PROBLEM DETAILS:
Repeat exactly the lines from the line containing "ATOM 353 N N" to the last line of the listing, including both.

DATA:
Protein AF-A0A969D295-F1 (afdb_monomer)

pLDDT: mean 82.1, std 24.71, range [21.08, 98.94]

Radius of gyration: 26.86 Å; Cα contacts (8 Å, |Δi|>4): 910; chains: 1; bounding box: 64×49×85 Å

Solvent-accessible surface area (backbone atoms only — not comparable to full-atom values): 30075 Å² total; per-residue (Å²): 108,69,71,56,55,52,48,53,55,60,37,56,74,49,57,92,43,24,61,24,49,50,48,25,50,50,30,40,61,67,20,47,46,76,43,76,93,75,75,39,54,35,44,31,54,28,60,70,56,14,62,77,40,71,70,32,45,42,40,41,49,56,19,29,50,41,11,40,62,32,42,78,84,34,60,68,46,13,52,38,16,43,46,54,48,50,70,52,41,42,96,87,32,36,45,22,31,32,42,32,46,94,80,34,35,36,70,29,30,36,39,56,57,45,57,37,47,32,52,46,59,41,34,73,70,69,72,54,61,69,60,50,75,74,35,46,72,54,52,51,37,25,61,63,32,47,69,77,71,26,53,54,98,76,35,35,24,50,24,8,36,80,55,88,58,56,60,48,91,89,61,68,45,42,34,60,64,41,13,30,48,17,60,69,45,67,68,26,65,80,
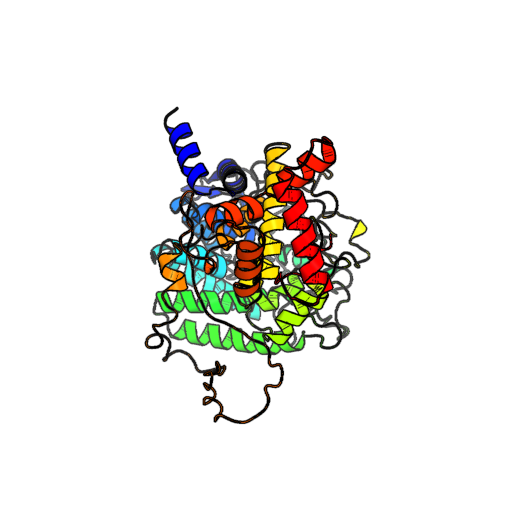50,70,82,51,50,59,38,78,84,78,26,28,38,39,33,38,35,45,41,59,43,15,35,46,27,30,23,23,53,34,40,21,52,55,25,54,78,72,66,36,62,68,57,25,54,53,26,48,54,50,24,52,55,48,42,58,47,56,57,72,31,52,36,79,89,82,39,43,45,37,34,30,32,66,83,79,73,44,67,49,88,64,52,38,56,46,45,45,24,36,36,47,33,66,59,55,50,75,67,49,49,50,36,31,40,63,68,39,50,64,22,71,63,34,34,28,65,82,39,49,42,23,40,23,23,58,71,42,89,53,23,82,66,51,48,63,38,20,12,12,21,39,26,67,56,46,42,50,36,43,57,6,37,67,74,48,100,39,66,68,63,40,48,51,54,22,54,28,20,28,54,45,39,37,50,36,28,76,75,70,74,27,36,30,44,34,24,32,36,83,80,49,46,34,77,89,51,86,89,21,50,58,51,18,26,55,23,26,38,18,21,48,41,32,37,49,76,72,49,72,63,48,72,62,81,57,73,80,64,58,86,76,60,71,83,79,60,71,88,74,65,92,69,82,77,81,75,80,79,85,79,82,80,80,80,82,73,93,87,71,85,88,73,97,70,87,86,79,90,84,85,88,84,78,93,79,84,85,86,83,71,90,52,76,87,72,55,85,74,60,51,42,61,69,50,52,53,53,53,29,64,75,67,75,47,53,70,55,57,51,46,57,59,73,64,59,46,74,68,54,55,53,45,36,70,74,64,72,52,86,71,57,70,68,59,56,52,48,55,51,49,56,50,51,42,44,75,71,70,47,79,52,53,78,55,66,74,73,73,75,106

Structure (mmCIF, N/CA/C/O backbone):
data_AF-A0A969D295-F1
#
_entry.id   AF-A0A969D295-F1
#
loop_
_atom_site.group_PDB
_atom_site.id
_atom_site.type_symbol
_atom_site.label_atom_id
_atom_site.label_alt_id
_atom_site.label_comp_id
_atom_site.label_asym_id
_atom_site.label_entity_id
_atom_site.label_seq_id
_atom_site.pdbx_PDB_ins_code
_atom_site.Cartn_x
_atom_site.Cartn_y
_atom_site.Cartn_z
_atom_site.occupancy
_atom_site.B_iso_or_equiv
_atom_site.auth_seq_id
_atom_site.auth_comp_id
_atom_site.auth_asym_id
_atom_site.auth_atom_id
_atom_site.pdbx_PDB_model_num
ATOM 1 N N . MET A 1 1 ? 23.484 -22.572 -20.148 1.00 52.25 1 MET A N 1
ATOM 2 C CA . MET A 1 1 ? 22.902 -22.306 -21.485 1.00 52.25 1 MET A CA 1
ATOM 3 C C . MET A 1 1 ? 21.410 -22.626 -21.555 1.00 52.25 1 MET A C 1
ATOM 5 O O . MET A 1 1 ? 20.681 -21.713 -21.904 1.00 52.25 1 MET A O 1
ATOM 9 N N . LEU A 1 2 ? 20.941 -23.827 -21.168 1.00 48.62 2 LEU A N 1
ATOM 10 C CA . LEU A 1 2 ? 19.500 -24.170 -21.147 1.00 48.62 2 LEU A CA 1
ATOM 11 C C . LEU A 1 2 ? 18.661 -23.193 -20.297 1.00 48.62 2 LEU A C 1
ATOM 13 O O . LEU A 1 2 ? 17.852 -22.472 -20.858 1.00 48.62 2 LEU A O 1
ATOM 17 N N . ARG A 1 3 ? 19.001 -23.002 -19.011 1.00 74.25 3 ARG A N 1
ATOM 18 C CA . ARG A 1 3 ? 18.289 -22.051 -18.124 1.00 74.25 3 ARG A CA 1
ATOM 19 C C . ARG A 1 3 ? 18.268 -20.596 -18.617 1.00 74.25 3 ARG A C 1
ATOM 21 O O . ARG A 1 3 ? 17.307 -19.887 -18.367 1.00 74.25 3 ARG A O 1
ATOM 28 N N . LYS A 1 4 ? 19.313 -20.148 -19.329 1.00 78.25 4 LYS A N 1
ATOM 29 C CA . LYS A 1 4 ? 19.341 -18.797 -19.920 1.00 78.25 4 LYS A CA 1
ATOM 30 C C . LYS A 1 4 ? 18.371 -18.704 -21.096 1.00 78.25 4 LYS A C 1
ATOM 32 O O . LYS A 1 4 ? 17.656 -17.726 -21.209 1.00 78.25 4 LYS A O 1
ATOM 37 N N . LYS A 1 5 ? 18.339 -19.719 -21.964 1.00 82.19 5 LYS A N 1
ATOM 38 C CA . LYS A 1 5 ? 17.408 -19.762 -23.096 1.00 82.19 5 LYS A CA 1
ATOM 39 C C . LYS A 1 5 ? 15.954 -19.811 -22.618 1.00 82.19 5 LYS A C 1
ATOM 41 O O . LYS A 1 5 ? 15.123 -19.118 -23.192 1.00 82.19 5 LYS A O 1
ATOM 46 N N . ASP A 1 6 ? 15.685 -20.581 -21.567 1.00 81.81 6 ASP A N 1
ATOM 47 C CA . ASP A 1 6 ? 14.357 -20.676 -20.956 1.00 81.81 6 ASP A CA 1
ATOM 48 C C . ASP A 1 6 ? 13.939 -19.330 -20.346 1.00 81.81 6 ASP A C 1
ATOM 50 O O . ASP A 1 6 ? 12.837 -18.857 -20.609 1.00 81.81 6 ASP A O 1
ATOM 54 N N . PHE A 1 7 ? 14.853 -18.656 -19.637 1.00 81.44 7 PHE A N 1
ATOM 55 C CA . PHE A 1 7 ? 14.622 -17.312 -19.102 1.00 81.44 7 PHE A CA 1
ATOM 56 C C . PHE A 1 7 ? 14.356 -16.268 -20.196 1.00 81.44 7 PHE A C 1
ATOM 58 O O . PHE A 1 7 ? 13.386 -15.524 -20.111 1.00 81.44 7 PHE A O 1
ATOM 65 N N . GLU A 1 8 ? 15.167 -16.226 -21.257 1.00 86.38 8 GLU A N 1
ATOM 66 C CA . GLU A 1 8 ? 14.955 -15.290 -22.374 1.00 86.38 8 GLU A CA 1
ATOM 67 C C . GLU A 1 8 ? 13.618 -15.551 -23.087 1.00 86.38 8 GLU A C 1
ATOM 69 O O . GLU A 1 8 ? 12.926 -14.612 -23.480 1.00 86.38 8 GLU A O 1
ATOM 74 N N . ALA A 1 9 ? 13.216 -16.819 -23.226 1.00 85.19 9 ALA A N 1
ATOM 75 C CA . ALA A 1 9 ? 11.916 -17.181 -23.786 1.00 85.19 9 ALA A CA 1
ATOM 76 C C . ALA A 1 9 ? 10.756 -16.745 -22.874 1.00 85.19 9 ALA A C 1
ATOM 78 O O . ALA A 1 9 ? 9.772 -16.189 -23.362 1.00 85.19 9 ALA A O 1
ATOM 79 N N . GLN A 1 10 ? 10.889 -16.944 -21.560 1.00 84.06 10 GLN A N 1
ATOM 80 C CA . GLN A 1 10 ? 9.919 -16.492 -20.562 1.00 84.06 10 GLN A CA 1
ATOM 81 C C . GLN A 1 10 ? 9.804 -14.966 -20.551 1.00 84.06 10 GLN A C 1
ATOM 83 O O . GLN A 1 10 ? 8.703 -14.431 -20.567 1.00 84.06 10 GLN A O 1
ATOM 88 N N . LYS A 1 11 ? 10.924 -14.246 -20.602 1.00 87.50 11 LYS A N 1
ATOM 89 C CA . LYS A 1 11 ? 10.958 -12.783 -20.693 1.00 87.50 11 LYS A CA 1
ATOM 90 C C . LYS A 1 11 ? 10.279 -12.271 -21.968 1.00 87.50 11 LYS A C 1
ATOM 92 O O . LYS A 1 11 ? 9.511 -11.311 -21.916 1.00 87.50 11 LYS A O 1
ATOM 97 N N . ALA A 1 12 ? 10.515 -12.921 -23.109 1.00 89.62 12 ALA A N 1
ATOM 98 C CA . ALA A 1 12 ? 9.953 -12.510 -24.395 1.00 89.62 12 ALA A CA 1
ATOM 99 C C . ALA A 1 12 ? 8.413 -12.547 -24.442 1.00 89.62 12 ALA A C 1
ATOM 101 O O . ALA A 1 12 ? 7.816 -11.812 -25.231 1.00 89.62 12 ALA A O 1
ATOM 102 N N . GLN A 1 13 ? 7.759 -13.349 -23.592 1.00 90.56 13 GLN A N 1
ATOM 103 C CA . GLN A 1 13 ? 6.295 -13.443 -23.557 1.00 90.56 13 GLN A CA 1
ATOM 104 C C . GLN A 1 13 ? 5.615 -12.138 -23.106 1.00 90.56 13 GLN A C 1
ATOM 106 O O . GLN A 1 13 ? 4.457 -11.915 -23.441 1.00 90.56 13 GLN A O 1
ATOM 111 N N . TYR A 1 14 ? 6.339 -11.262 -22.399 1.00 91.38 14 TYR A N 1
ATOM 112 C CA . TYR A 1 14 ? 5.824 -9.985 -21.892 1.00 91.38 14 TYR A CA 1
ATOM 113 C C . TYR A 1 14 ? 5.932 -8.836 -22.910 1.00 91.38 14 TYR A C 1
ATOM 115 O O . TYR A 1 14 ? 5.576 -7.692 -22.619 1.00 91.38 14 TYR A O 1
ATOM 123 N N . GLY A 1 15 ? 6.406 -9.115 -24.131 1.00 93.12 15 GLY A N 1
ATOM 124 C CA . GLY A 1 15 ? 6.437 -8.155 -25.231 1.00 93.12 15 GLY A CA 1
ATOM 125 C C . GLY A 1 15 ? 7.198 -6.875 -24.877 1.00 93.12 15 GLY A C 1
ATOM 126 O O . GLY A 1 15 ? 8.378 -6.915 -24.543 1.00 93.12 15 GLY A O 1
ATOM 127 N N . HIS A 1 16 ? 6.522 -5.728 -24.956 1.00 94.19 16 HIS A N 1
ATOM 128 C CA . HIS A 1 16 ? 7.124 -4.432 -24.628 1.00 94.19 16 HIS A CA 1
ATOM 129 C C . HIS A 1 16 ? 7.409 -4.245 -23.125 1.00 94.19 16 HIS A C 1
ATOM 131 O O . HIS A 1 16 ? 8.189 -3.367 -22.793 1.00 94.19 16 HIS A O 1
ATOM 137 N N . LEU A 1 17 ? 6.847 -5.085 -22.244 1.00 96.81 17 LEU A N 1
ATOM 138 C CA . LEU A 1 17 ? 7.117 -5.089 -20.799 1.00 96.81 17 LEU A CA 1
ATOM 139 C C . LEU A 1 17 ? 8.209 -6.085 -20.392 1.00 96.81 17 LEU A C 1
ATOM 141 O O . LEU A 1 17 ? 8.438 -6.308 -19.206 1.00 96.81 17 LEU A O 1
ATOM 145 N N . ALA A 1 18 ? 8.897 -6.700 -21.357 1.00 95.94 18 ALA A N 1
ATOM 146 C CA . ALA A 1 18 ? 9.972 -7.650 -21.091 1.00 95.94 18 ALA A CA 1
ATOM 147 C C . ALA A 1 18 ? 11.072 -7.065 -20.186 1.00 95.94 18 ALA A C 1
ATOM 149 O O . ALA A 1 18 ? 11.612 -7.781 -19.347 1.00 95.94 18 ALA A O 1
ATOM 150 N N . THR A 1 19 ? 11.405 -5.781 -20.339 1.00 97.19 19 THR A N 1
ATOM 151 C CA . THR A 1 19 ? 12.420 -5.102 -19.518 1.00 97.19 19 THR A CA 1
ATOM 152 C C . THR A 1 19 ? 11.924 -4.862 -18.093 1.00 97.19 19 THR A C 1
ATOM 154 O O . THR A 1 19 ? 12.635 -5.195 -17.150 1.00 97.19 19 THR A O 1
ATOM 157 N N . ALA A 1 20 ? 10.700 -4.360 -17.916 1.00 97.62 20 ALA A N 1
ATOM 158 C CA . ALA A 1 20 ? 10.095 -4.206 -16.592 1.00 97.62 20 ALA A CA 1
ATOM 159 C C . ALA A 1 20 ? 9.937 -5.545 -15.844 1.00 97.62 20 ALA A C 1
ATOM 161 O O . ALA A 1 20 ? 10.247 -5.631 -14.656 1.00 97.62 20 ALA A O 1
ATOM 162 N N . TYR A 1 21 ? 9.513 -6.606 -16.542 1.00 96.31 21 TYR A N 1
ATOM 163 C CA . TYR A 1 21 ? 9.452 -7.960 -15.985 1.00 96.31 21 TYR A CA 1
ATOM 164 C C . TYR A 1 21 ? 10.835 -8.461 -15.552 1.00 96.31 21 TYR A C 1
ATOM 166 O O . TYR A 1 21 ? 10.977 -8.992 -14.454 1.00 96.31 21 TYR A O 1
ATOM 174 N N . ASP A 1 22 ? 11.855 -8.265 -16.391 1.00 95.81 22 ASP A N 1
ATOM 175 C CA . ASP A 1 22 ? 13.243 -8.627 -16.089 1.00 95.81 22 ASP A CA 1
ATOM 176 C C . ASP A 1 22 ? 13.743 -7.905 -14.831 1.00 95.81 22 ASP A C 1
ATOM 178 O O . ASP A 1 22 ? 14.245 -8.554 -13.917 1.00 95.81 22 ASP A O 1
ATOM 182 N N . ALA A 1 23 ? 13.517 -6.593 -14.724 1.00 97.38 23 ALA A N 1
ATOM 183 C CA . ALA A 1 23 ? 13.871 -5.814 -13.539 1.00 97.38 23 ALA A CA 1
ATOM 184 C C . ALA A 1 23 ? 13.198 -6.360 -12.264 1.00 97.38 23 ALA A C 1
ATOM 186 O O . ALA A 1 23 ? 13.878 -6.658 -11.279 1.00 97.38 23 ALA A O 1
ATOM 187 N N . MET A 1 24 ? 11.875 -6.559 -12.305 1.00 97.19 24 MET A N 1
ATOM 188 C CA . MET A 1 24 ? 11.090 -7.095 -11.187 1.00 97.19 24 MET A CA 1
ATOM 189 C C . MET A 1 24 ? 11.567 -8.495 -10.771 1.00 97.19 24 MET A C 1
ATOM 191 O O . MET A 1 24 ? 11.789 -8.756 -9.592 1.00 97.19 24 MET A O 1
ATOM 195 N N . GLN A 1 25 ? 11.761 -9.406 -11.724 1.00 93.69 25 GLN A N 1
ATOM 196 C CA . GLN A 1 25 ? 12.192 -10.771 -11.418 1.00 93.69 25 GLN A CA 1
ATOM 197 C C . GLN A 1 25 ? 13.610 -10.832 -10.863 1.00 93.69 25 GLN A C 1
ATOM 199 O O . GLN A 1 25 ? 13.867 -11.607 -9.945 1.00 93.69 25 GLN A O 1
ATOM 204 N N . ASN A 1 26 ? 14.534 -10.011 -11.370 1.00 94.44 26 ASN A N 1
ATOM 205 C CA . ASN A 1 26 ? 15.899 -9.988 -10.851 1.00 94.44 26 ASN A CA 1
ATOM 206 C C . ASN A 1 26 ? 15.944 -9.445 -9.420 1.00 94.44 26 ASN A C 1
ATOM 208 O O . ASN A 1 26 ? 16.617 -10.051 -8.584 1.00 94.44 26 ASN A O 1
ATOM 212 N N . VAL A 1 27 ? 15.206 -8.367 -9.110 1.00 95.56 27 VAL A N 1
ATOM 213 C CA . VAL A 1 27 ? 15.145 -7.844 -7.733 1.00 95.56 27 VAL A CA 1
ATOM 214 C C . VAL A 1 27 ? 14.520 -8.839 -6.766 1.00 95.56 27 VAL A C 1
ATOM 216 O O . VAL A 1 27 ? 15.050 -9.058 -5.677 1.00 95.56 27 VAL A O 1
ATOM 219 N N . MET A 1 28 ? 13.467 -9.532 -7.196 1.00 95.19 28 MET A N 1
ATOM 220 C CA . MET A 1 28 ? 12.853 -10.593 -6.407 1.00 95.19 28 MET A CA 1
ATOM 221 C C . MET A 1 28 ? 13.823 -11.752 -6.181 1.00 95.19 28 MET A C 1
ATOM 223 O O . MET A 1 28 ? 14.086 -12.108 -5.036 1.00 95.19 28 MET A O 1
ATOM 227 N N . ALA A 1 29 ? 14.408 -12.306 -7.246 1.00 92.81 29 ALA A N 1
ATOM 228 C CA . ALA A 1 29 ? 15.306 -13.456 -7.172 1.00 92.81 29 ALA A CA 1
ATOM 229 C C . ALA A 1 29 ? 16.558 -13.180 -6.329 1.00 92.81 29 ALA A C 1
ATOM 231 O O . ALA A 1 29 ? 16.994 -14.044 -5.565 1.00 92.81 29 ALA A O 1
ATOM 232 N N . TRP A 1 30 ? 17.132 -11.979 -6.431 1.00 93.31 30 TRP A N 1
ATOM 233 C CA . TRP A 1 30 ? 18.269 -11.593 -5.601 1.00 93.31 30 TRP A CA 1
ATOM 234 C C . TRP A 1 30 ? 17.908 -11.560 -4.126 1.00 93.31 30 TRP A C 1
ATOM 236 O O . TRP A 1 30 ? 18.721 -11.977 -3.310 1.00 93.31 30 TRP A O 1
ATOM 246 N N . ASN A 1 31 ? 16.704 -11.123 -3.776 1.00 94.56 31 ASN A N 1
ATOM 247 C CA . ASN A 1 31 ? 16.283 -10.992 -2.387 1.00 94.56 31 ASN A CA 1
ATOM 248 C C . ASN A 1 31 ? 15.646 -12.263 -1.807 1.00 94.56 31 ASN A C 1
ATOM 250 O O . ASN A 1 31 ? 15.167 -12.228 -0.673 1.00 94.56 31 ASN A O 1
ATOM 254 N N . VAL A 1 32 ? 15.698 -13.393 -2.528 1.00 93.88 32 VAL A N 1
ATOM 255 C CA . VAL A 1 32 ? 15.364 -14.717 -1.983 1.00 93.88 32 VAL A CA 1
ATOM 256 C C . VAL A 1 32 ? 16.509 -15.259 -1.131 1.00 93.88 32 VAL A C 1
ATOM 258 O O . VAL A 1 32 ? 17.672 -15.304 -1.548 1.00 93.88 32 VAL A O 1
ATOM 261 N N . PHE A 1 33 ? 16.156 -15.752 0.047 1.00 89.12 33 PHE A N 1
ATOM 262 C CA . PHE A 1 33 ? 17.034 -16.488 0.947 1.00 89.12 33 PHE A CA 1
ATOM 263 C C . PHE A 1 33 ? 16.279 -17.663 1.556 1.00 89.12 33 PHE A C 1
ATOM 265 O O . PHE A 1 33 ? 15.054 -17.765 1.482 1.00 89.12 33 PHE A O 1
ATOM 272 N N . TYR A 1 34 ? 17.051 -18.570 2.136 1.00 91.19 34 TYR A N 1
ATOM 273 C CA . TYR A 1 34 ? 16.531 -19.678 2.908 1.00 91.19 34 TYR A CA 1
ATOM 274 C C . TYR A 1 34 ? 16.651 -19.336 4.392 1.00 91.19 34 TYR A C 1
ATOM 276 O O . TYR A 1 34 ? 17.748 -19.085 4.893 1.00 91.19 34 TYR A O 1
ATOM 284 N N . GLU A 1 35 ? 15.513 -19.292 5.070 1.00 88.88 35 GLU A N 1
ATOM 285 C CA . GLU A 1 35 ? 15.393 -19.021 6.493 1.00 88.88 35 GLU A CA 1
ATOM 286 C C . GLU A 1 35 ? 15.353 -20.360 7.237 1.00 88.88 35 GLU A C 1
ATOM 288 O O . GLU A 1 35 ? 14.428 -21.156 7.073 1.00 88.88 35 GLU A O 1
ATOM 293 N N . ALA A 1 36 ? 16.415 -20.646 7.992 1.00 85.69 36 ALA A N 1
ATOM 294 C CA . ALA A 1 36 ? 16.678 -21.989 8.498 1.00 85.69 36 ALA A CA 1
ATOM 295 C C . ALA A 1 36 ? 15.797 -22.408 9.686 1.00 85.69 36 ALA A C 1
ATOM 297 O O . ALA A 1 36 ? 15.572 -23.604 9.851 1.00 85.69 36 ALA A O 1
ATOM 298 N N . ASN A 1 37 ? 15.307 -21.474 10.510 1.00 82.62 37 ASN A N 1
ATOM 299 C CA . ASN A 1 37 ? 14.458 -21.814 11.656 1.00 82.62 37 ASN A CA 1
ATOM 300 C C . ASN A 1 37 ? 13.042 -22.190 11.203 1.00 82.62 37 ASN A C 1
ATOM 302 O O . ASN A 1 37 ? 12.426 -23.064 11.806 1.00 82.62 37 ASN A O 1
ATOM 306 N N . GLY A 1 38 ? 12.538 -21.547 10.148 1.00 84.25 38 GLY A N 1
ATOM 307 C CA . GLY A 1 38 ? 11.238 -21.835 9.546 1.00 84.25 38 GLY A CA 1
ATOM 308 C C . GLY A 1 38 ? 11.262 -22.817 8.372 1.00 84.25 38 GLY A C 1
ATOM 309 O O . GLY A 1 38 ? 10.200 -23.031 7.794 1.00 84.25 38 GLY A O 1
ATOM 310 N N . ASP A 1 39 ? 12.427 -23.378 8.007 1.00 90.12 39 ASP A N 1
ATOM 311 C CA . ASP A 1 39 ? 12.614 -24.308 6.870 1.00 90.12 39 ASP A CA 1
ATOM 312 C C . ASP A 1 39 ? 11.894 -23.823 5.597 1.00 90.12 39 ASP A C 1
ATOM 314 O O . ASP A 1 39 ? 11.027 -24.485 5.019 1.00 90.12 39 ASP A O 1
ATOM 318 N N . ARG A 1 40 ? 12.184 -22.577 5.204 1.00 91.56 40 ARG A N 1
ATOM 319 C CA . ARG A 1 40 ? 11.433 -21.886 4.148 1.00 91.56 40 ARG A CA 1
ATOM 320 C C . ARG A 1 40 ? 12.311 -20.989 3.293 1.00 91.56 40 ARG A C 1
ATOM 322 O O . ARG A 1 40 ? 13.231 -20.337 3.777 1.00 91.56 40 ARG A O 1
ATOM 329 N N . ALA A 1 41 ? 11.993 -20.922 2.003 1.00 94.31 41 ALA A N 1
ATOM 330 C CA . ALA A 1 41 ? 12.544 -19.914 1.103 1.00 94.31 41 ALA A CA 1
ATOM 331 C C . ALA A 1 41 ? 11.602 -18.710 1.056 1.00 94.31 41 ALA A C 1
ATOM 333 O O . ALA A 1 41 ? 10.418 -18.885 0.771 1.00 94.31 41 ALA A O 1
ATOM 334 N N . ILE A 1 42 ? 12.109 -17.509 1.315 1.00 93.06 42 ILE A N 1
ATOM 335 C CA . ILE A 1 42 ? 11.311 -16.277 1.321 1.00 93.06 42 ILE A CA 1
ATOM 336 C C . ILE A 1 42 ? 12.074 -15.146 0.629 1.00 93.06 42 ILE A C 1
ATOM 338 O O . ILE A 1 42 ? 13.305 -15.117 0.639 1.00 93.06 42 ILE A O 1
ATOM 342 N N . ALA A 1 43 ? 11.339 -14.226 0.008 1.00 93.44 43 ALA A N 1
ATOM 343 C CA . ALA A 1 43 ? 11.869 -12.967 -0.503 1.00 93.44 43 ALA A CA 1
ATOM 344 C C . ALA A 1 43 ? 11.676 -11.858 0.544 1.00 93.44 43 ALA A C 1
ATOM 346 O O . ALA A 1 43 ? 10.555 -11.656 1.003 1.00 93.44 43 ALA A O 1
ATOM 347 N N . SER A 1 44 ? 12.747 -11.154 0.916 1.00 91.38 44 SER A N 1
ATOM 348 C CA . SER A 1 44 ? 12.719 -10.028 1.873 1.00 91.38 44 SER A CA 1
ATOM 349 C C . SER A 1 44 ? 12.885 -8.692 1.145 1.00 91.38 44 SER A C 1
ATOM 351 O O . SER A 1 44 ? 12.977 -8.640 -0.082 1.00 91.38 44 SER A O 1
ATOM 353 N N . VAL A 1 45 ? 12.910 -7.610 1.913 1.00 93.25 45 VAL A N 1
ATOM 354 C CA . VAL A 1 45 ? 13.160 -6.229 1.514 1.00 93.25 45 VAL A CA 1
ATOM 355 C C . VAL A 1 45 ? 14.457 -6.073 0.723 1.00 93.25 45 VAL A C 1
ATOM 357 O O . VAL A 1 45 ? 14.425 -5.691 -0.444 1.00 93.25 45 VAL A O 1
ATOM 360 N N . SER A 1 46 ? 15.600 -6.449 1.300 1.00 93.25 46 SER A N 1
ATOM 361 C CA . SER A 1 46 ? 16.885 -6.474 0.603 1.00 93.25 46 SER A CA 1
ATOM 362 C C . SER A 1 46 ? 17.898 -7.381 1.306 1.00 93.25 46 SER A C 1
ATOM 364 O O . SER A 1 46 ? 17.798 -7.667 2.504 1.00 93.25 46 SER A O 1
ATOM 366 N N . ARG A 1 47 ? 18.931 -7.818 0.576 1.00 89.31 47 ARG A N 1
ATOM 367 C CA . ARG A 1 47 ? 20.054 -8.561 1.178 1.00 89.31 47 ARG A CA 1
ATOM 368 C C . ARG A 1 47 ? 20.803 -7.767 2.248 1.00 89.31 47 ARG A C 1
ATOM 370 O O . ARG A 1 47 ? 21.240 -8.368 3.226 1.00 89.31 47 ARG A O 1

SOLUTION FOR THIS TASK:
ATOM 353 N N . VAL A 1 45 ? 12.910 -7.610 1.913 1.00 93.25 45 VAL A N 1
ATOM 354 C CA . VAL A 1 45 ? 13.160 -6.229 1.514 1.00 93.25 45 VAL A CA 1
ATOM 355 C C . VAL A 1 45 ? 14.457 -6.073 0.723 1.00 93.25 45 VAL A C 1
ATOM 357 O O . VAL A 1 45 ? 14.425 -5.691 -0.444 1.00 93.25 45 VAL A O 1
ATOM 360 N N . SER A 1 46 ? 15.600 -6.449 1.300 1.00 93.25 46 SER A N 1
ATOM 361 C CA . SER A 1 46 ? 16.885 -6.474 0.603 1.00 93.25 46 SER A CA 1
ATOM 362 C C . SER A 1 46 ? 17.898 -7.381 1.306 1.00 93.25 46 SER A C 1
ATOM 364 O O . SER A 1 46 ? 17.798 -7.667 2.504 1.00 93.25 46 SER A O 1
ATOM 366 N N . ARG A 1 47 ? 18.931 -7.818 0.576 1.00 89.31 47 ARG A N 1
ATOM 367 C CA . ARG A 1 47 ? 20.054 -8.561 1.178 1.00 89.31 47 ARG A CA 1
ATOM 368 C C . ARG A 1 47 ? 20.803 -7.767 2.248 1.00 89.31 47 ARG A C 1
ATOM 370 O O . ARG A 1 47 ? 21.240 -8.368 3.226 1.00 89.31 47 ARG A O 1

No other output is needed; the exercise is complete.